Material provided –
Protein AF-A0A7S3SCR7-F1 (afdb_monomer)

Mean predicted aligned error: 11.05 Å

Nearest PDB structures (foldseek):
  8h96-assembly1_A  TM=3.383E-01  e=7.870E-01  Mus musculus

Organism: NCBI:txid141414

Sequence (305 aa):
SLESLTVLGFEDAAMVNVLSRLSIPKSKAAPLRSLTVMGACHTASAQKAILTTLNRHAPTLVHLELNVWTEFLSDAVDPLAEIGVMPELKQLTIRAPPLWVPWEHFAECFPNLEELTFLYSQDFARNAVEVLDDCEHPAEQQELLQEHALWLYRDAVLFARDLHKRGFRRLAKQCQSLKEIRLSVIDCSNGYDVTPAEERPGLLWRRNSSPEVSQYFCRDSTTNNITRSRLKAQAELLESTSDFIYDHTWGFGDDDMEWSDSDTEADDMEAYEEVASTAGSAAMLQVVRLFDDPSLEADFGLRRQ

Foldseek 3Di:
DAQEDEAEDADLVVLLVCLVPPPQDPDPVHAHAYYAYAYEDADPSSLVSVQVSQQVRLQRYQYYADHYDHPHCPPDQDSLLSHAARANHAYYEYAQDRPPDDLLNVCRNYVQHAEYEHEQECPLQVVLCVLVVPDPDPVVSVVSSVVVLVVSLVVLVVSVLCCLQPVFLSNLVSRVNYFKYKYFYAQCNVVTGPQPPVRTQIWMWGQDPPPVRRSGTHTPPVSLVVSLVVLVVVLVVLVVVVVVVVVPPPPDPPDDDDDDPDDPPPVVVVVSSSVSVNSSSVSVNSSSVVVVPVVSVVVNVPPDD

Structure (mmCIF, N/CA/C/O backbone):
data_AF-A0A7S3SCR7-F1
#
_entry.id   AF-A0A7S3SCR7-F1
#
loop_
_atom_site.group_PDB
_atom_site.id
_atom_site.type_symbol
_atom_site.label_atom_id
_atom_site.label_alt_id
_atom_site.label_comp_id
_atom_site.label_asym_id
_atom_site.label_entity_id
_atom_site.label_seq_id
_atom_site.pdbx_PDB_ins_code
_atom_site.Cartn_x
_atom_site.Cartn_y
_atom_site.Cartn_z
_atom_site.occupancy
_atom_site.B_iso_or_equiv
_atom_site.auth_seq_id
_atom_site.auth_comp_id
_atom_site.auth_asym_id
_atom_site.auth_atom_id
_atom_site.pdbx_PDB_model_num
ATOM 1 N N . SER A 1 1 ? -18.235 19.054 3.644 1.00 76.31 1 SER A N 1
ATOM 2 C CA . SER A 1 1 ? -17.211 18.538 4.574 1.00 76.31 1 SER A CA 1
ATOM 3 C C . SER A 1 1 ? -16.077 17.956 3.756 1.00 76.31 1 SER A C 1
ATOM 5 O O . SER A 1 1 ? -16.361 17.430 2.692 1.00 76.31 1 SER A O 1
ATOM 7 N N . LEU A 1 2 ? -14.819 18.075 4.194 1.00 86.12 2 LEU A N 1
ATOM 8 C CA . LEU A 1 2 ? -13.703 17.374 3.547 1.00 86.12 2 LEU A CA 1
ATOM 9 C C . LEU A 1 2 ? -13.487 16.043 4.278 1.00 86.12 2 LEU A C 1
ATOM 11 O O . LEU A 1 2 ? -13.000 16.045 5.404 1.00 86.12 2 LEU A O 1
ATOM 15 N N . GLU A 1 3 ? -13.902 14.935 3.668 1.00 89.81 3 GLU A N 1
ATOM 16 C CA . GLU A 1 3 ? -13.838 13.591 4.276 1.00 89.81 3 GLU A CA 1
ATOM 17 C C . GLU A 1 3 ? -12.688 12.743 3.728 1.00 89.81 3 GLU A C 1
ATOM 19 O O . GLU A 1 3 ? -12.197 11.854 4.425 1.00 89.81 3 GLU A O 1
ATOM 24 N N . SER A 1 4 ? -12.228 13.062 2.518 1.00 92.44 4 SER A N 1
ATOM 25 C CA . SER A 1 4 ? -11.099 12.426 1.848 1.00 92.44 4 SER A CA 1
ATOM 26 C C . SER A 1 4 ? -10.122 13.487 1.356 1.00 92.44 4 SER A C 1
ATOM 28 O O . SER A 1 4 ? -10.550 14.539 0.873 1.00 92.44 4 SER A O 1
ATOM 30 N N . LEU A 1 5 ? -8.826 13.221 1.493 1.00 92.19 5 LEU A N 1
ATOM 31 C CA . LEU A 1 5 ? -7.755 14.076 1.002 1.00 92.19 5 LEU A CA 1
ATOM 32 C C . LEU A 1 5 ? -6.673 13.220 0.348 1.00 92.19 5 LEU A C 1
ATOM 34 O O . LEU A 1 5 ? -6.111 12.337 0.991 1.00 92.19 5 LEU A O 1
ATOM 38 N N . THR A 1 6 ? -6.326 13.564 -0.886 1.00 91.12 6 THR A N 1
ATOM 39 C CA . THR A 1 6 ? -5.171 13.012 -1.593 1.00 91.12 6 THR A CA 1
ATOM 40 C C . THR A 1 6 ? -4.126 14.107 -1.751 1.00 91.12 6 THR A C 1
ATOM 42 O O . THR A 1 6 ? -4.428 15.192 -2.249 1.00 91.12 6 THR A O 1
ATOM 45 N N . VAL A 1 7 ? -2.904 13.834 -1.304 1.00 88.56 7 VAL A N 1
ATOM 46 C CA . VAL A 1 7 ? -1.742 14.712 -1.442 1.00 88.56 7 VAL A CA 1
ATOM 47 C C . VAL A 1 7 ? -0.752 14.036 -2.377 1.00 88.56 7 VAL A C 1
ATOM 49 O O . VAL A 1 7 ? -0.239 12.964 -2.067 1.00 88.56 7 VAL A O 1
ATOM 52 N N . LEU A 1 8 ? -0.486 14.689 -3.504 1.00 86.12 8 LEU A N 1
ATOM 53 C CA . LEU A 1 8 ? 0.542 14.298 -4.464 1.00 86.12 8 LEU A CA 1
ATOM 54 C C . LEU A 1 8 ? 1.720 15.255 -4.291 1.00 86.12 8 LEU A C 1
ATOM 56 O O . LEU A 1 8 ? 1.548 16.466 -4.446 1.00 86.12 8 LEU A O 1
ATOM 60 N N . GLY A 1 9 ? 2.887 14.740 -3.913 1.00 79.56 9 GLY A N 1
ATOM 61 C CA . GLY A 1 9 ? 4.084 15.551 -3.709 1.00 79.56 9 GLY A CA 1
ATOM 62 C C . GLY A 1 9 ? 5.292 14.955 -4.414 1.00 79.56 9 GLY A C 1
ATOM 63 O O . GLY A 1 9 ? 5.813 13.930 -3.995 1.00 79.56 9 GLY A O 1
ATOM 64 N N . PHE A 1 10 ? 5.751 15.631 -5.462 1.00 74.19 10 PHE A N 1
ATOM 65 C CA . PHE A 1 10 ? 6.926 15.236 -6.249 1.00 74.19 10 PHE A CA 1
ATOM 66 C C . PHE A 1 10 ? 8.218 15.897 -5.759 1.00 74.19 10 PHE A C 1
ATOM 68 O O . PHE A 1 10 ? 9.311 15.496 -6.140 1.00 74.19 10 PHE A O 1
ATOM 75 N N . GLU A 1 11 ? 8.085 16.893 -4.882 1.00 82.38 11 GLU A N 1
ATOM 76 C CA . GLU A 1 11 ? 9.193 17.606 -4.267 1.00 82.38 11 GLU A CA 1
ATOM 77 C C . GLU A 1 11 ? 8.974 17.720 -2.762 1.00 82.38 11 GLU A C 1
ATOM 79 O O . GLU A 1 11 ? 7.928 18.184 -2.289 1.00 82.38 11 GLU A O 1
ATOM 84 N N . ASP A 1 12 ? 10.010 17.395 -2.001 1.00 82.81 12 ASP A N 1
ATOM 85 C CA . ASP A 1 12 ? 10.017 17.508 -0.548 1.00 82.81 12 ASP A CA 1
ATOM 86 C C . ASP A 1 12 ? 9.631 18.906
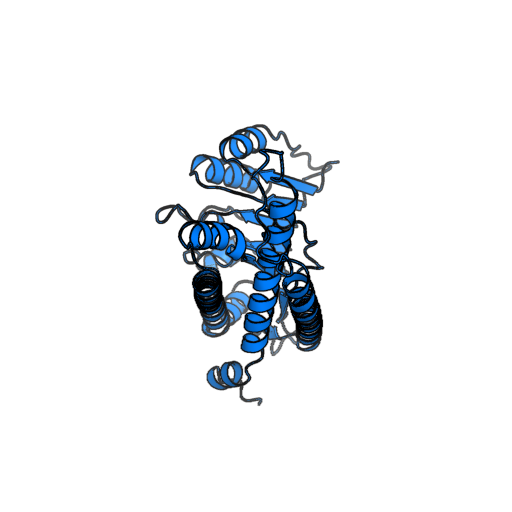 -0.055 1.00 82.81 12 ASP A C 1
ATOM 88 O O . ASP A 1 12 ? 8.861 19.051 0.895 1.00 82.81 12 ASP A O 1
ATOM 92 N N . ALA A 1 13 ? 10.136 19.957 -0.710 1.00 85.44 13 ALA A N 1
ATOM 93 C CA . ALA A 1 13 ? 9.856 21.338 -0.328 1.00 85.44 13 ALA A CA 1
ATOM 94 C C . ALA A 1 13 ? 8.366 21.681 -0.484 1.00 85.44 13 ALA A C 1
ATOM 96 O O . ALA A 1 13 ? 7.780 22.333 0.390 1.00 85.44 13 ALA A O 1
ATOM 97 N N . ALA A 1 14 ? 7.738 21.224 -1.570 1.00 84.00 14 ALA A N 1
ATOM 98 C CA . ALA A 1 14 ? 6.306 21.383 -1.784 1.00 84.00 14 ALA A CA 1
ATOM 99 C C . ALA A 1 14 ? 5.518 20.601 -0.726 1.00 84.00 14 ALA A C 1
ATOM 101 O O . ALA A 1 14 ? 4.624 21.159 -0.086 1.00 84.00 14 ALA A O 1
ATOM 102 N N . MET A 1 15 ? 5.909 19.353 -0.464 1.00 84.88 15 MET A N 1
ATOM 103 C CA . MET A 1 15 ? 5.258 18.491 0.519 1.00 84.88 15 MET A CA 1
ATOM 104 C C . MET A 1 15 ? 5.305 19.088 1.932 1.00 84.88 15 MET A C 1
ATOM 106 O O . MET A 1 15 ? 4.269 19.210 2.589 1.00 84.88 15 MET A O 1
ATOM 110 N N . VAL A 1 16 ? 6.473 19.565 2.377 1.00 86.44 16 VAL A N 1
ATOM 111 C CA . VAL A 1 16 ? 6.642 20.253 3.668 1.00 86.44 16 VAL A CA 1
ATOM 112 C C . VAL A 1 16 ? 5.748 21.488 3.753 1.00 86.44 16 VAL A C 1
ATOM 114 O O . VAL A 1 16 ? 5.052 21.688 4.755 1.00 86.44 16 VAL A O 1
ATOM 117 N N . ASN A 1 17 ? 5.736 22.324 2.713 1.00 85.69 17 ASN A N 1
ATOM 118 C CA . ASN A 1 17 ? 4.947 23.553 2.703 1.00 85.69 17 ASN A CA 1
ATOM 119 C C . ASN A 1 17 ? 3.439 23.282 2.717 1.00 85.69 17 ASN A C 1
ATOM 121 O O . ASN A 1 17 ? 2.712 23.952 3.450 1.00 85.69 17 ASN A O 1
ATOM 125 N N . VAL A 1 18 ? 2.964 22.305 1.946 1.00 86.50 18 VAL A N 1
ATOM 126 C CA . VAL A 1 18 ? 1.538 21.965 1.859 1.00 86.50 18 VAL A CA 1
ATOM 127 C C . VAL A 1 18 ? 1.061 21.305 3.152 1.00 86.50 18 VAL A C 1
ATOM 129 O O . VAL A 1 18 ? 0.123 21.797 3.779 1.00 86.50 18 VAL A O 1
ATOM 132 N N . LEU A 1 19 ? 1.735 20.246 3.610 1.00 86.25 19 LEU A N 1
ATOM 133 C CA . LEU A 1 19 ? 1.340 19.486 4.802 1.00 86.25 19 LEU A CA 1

---

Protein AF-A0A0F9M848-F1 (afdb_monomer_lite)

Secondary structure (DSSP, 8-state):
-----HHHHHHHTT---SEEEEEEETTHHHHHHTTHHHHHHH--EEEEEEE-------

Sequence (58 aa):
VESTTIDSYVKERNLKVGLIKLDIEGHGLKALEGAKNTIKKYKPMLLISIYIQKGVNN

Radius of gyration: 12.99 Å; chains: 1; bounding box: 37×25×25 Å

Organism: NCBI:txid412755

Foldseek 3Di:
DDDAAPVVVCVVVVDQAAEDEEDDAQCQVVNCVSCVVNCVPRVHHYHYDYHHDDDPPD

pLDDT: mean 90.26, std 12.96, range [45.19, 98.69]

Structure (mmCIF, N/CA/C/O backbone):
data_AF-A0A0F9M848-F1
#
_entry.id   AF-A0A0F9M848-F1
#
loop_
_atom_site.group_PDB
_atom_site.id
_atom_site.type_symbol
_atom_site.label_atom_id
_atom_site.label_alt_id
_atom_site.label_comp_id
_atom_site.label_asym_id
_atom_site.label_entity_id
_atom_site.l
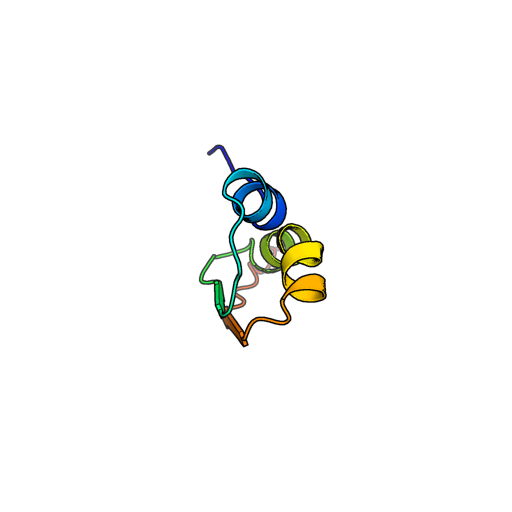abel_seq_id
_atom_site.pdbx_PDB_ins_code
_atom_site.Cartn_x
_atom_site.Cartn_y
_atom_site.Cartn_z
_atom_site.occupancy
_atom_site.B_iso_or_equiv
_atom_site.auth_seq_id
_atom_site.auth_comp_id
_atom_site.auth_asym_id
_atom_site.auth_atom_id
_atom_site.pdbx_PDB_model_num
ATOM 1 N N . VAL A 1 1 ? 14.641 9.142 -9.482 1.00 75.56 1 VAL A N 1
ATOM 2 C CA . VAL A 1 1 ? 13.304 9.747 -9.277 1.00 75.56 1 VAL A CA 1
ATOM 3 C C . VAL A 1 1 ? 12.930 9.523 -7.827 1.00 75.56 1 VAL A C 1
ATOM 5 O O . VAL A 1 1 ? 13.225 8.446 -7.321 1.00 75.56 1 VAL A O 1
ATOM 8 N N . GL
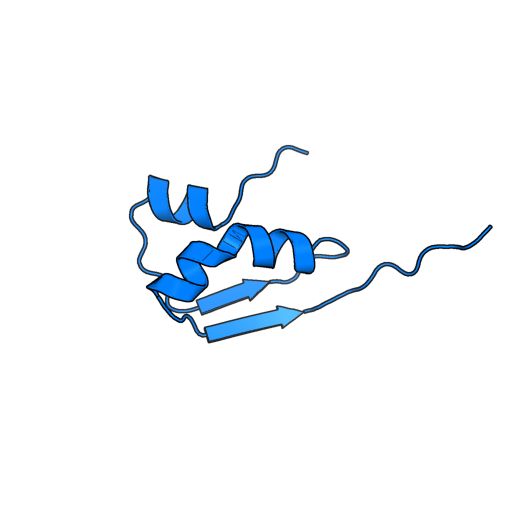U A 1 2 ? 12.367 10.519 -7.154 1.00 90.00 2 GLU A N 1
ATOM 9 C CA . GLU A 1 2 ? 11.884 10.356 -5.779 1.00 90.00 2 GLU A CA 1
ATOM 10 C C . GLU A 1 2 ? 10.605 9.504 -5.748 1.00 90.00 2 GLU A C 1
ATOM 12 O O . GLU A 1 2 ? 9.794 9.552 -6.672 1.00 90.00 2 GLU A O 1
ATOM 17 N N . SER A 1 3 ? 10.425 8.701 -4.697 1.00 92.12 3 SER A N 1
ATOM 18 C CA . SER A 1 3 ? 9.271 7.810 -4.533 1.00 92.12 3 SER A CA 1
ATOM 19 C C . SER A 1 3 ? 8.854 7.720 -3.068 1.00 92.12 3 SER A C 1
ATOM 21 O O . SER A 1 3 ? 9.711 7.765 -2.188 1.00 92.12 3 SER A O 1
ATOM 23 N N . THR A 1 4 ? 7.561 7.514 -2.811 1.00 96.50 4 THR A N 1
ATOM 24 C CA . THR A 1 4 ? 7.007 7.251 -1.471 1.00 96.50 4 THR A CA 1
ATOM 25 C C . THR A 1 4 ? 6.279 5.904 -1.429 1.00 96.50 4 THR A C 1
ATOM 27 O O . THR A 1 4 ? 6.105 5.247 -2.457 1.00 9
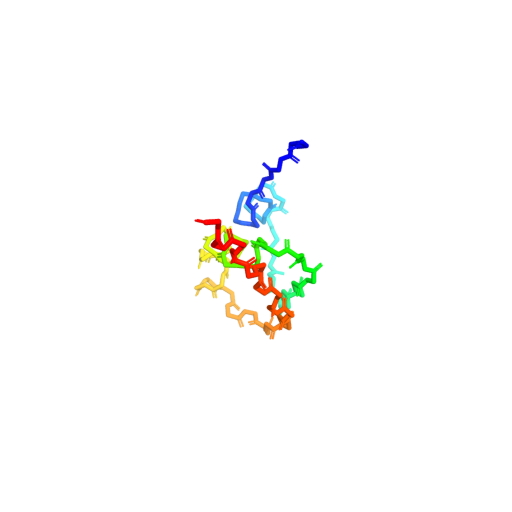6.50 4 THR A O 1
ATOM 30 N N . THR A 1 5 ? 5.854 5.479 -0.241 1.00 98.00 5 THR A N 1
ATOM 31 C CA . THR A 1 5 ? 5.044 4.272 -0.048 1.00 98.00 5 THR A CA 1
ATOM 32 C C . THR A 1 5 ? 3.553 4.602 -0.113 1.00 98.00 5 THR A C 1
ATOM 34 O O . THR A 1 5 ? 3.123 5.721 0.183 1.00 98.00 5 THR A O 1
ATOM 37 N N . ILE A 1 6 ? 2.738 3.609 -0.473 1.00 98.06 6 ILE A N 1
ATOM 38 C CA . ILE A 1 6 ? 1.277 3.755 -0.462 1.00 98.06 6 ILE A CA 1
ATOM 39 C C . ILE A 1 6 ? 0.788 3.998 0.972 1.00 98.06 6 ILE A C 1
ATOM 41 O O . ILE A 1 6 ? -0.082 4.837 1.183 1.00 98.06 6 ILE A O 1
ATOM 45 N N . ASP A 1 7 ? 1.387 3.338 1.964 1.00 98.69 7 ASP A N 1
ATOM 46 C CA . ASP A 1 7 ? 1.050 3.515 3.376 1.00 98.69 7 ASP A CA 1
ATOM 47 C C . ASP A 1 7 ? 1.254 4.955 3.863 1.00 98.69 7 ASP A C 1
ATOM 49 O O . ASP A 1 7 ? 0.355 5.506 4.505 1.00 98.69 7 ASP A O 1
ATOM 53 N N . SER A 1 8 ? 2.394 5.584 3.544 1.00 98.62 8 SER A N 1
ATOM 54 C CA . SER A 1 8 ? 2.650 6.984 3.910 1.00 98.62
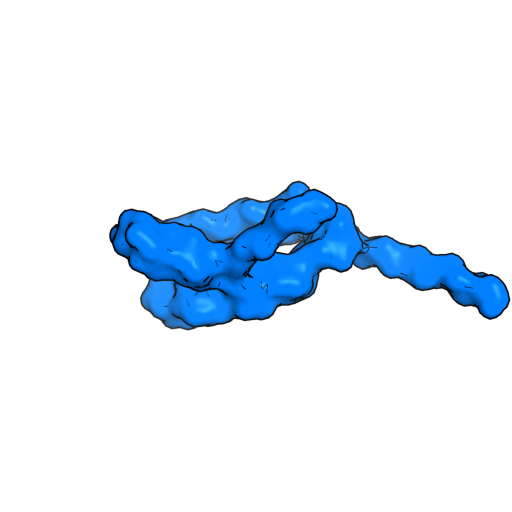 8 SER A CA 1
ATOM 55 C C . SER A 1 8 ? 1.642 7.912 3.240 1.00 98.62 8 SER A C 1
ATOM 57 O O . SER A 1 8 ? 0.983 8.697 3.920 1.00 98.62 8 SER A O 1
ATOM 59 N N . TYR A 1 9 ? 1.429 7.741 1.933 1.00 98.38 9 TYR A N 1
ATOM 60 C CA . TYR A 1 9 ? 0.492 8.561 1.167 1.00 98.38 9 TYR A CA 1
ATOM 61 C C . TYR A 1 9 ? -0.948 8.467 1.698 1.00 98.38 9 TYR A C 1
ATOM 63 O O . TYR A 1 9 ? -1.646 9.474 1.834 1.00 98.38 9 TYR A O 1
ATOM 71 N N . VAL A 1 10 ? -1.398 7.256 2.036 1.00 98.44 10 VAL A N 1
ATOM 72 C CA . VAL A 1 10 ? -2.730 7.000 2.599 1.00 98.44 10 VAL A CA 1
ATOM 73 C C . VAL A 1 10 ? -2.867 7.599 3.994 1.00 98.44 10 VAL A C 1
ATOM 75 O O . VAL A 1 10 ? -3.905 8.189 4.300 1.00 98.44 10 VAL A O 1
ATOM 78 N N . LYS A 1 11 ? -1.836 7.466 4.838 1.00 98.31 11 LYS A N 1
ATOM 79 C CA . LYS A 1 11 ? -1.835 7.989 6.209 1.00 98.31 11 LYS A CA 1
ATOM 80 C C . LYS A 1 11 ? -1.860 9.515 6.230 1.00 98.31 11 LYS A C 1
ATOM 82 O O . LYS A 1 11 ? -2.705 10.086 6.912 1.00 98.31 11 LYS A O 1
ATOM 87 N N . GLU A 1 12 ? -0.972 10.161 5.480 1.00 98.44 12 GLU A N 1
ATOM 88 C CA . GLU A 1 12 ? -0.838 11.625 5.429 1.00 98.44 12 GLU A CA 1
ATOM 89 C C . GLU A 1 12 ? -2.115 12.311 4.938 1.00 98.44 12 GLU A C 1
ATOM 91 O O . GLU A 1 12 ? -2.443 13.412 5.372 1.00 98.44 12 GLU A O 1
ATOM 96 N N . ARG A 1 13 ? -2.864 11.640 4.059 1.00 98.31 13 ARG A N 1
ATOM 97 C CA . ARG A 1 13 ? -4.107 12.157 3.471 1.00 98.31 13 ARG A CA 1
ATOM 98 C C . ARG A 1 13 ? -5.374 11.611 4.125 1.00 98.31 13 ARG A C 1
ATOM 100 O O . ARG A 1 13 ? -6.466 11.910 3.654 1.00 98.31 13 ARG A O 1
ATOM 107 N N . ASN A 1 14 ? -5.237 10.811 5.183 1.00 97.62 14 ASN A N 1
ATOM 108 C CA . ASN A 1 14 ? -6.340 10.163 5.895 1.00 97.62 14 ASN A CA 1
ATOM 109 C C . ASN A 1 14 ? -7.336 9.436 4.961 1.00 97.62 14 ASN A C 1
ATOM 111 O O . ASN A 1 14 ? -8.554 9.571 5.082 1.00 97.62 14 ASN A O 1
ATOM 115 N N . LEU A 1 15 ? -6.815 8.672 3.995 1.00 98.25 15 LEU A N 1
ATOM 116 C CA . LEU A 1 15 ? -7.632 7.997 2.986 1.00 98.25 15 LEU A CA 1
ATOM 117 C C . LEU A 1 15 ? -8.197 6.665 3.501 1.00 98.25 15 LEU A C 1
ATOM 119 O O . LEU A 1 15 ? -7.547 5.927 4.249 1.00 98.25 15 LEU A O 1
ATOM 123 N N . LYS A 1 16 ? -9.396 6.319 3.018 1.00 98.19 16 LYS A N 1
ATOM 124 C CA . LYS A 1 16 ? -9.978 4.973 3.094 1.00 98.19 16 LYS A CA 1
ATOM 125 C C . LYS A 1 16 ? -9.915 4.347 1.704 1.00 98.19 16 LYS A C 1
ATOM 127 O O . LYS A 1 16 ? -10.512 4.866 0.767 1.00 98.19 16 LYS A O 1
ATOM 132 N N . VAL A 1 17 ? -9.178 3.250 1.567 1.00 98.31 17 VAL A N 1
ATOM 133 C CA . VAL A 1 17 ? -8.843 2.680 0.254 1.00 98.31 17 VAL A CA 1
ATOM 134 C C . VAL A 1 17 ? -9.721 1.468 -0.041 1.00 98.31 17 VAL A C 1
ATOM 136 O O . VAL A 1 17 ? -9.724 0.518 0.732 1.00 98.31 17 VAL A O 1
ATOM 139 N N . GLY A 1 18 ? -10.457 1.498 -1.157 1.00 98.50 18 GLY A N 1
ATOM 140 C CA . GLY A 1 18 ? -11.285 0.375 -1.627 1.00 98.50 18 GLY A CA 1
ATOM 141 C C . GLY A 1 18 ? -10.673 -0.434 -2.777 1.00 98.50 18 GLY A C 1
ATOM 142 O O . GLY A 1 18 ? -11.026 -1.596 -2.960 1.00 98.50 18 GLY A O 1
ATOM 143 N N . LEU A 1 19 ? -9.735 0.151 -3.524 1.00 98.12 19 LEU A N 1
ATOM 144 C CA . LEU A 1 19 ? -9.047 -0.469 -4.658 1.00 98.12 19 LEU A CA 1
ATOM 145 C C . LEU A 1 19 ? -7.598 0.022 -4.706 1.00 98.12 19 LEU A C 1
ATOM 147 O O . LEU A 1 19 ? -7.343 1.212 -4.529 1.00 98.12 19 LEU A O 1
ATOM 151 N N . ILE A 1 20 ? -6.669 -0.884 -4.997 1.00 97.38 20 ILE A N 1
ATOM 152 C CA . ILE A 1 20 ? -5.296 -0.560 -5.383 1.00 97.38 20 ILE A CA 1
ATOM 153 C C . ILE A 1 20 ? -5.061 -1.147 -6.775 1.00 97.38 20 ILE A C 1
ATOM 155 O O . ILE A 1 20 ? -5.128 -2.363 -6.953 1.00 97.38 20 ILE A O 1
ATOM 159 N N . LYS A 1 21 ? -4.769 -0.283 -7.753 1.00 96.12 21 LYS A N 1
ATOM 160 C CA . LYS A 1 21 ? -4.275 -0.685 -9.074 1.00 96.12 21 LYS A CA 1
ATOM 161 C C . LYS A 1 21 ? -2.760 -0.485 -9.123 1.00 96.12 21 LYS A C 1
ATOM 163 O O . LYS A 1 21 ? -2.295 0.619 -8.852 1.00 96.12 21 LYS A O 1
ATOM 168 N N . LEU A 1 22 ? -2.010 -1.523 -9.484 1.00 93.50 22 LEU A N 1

Problem details –
Looking at the data above, return every line from the one with "ATOM 99 C C" down to the one with "ATOM 121 O O", exactly and inclusively.

Answer to this exercise –
ATOM 99 C C . ALA A 1 14 ? 5.518 20.601 -0.726 1.00 84.00 14 ALA A C 1
ATOM 101 O O . ALA A 1 14 ? 4.624 21.159 -0.086 1.00 84.00 14 ALA A O 1
ATOM 102 N N . MET A 1 15 ? 5.909 19.353 -0.464 1.00 84.88 15 MET A N 1
ATOM 103 C CA . MET A 1 15 ? 5.258 18.491 0.519 1.00 84.88 15 MET A CA 1
ATOM 104 C C . MET A 1 15 ? 5.305 19.088 1.932 1.00 84.88 15 MET A C 1
ATOM 106 O O . MET A 1 15 ? 4.269 19.210 2.589 1.00 84.88 15 MET A O 1
ATOM 110 N N . VAL A 1 16 ? 6.473 19.565 2.377 1.00 86.44 16 VAL A N 1
ATOM 111 C CA . VAL A 1 16 ? 6.642 20.253 3.668 1.00 86.44 16 VAL A CA 1
ATOM 112 C C . VAL A 1 16 ? 5.748 21.488 3.753 1.00 86.44 16 VAL A C 1
ATOM 114 O O . VAL A 1 16 ? 5.052 21.688 4.755 1.00 86.44 16 VAL A O 1
ATOM 117 N N . ASN A 1 17 ? 5.736 22.324 2.713 1.00 85.69 17 ASN A N 1
ATOM 118 C CA . ASN A 1 17 ? 4.947 23.553 2.703 1.00 85.69 17 ASN A CA 1
ATOM 119 C C . ASN A 1 17 ? 3.439 23.282 2.717 1.00 85.69 17 ASN A C 1
ATOM 121 O O . ASN A 1 17 ? 2.712 23.952 3.450 1.00 85.69 17 ASN A O 1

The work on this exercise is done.